Certificates are all about trust. The data is public, not encrypted, but you still want some way to know that it was generated by a "good guy", and that it hasn't been tampered with.

For example, on github you may see commits as "verified". Commonly this is done on commits that Github themselves made, such as merging a pull request (whom you trust, because they're Github), or by someone that Github trusts. If you can't trust Github, then that "verified" badge realistically means nothing, because they, as a "bad guy" could have tampered with the commit, and you would still verify it successfully. But as long as Github can show that they're not tampering with commits, and that they're not compromised, then you can trust that a "verified" commit is exactly the change that it was intended to be by the creator.
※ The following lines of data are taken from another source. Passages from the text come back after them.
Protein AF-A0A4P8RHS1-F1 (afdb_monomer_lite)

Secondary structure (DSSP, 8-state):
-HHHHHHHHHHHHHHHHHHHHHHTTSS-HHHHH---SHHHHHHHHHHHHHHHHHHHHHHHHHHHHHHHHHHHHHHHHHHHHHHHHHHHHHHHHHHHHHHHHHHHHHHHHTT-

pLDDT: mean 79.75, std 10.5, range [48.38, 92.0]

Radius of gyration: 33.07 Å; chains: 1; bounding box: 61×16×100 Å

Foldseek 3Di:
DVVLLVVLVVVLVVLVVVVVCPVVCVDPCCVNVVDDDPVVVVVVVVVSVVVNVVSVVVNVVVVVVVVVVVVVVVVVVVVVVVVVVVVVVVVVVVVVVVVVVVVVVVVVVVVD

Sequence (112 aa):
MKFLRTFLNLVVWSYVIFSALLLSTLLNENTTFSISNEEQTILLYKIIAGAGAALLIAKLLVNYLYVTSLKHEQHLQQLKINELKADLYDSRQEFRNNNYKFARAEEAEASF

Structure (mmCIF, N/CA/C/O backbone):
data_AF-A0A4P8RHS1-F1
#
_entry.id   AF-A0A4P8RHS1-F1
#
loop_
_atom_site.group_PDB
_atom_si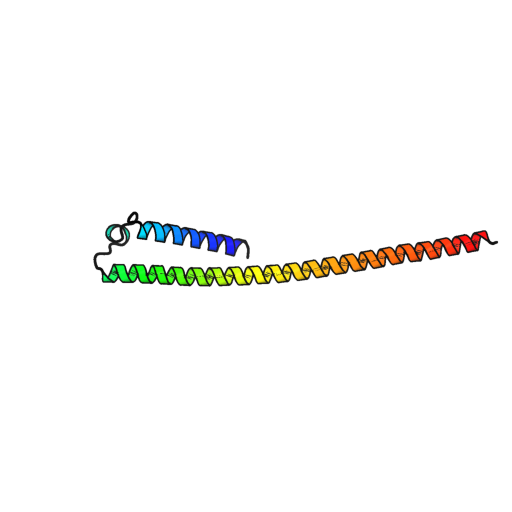te.id
_atom_site.type_symbol
_atom_site.label_atom_id
_atom_site.label_alt_id
_atom_site.label_comp_id
_atom_site.label_asym_id
_atom_site.label_entity_id
_atom_site.label_seq_id
_atom_site.pdbx_PDB_ins_code
_atom_site.Cartn_x
_atom_site.Cartn_y
_atom_site.Cartn_z
_atom_site.occupancy
_atom_site.B_iso_or_equiv
_atom_site.auth_seq_id
_atom_site.auth_comp_id
_atom_site.auth_asym_id
_atom_site.auth_atom_id
_atom_site.pdbx_PDB_model_num
ATOM 1 N N . MET A 1 1 ? 0.322 -3.977 -7.636 1.00 74.44 1 MET A N 1
ATOM 2 C CA . MET A 1 1 ? 0.633 -2.915 -6.647 1.00 74.44 1 MET A CA 1
ATOM 3 C C . MET A 1 1 ? -0.365 -1.756 -6.613 1.00 74.44 1 MET A C 1
ATOM 5 O O . MET A 1 1 ? -0.783 -1.382 -5.525 1.00 74.44 1 MET A O 1
ATOM 9 N N . LYS A 1 2 ? -0.784 -1.194 -7.759 1.00 75.88 2 LYS A N 1
ATOM 10 C CA . LYS A 1 2 ? -1.721 -0.049 -7.802 1.00 75.88 2 LYS A CA 1
ATOM 11 C C . LYS A 1 2 ? -3.056 -0.334 -7.091 1.00 75.88 2 LYS A C 1
ATOM 13 O O . LYS A 1 2 ? -3.466 0.448 -6.246 1.00 75.88 2 LYS A O 1
ATOM 18 N N . PHE A 1 3 ? -3.661 -1.497 -7.357 1.00 80.81 3 PHE A N 1
ATOM 19 C CA . PHE A 1 3 ? -4.893 -1.946 -6.694 1.00 80.81 3 PHE A CA 1
ATOM 20 C C . PHE A 1 3 ? -4.735 -2.086 -5.173 1.00 80.81 3 PHE A C 1
ATOM 22 O O . PHE A 1 3 ? -5.542 -1.550 -4.426 1.00 80.81 3 PHE A O 1
ATOM 29 N N . LEU A 1 4 ? -3.653 -2.726 -4.713 1.00 81.00 4 LEU A N 1
ATOM 30 C CA . LEU A 1 4 ? -3.365 -2.908 -3.287 1.00 81.00 4 LEU A CA 1
ATOM 31 C C . LEU A 1 4 ? -3.214 -1.564 -2.557 1.00 81.00 4 LEU A C 1
ATOM 33 O O . LEU A 1 4 ? -3.756 -1.382 -1.472 1.00 81.00 4 LEU A O 1
ATOM 37 N N . ARG A 1 5 ? -2.534 -0.595 -3.184 1.00 79.81 5 ARG A N 1
ATOM 38 C CA . ARG A 1 5 ? -2.408 0.774 -2.663 1.00 79.81 5 ARG A 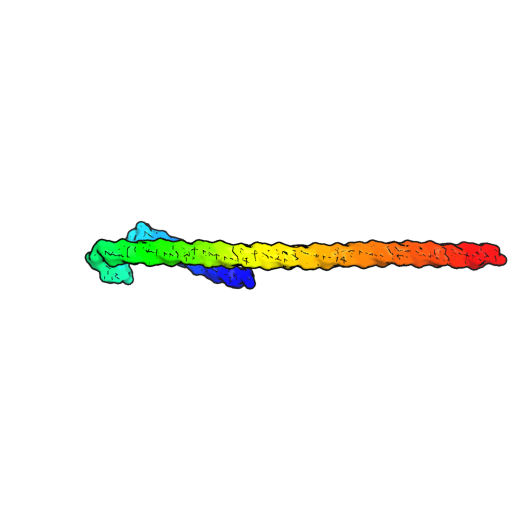CA 1
ATOM 39 C C . ARG A 1 5 ? -3.762 1.486 -2.591 1.00 79.81 5 ARG A C 1
ATOM 41 O O . ARG A 1 5 ? -4.038 2.151 -1.597 1.00 79.81 5 ARG A O 1
ATOM 48 N N . THR A 1 6 ? -4.602 1.352 -3.618 1.00 85.62 6 THR A N 1
ATOM 49 C CA . THR A 1 6 ? -5.950 1.943 -3.637 1.00 85.62 6 THR A CA 1
ATOM 50 C C . THR A 1 6 ? -6.848 1.327 -2.569 1.00 85.62 6 THR A C 1
ATOM 52 O O . THR A 1 6 ? -7.483 2.063 -1.818 1.00 85.62 6 THR A O 1
ATOM 55 N N . PHE A 1 7 ? -6.857 -0.002 -2.457 1.00 88.31 7 PHE A N 1
ATOM 56 C CA . PHE A 1 7 ? -7.616 -0.721 -1.439 1.00 88.31 7 PHE A CA 1
ATOM 57 C C . PHE A 1 7 ? -7.185 -0.304 -0.030 1.00 88.31 7 PHE A C 1
ATOM 59 O O . PHE A 1 7 ? -8.019 0.077 0.785 1.00 88.31 7 PHE A O 1
ATOM 66 N N . LEU A 1 8 ? -5.877 -0.274 0.234 1.00 87.75 8 LEU A N 1
ATOM 67 C CA . LEU A 1 8 ? -5.358 0.130 1.537 1.00 87.75 8 LEU A CA 1
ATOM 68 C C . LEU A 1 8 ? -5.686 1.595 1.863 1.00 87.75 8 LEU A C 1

This notion of trust comes down to cryptographic signatures. Basically, someone wanting to sign a commit will generate a pair of public and private keys, and then pass the commit through a tool like GPG, along with your private key. The result is a signature that can only be generated by the private key, and can only be verified by the public key. You then publish the public key so that anyone can check that the signature is valid, and since the public key is related to the private key, it gives you assurance of who created that signature. Furthermore, you can verify that the commit hasn't been tampered with, because a tampered commit will also make the signature fail verification,since the signature is based on the original data.

To complete the example above, Github knows who it can trust by you giving them your public key. That way, when you sign a commit, they can verify the signature, and only commits from its matching private key will show as "verified". So in all, if you can trust the person who signed a commit, you can also trust that they are the only one who created the commit.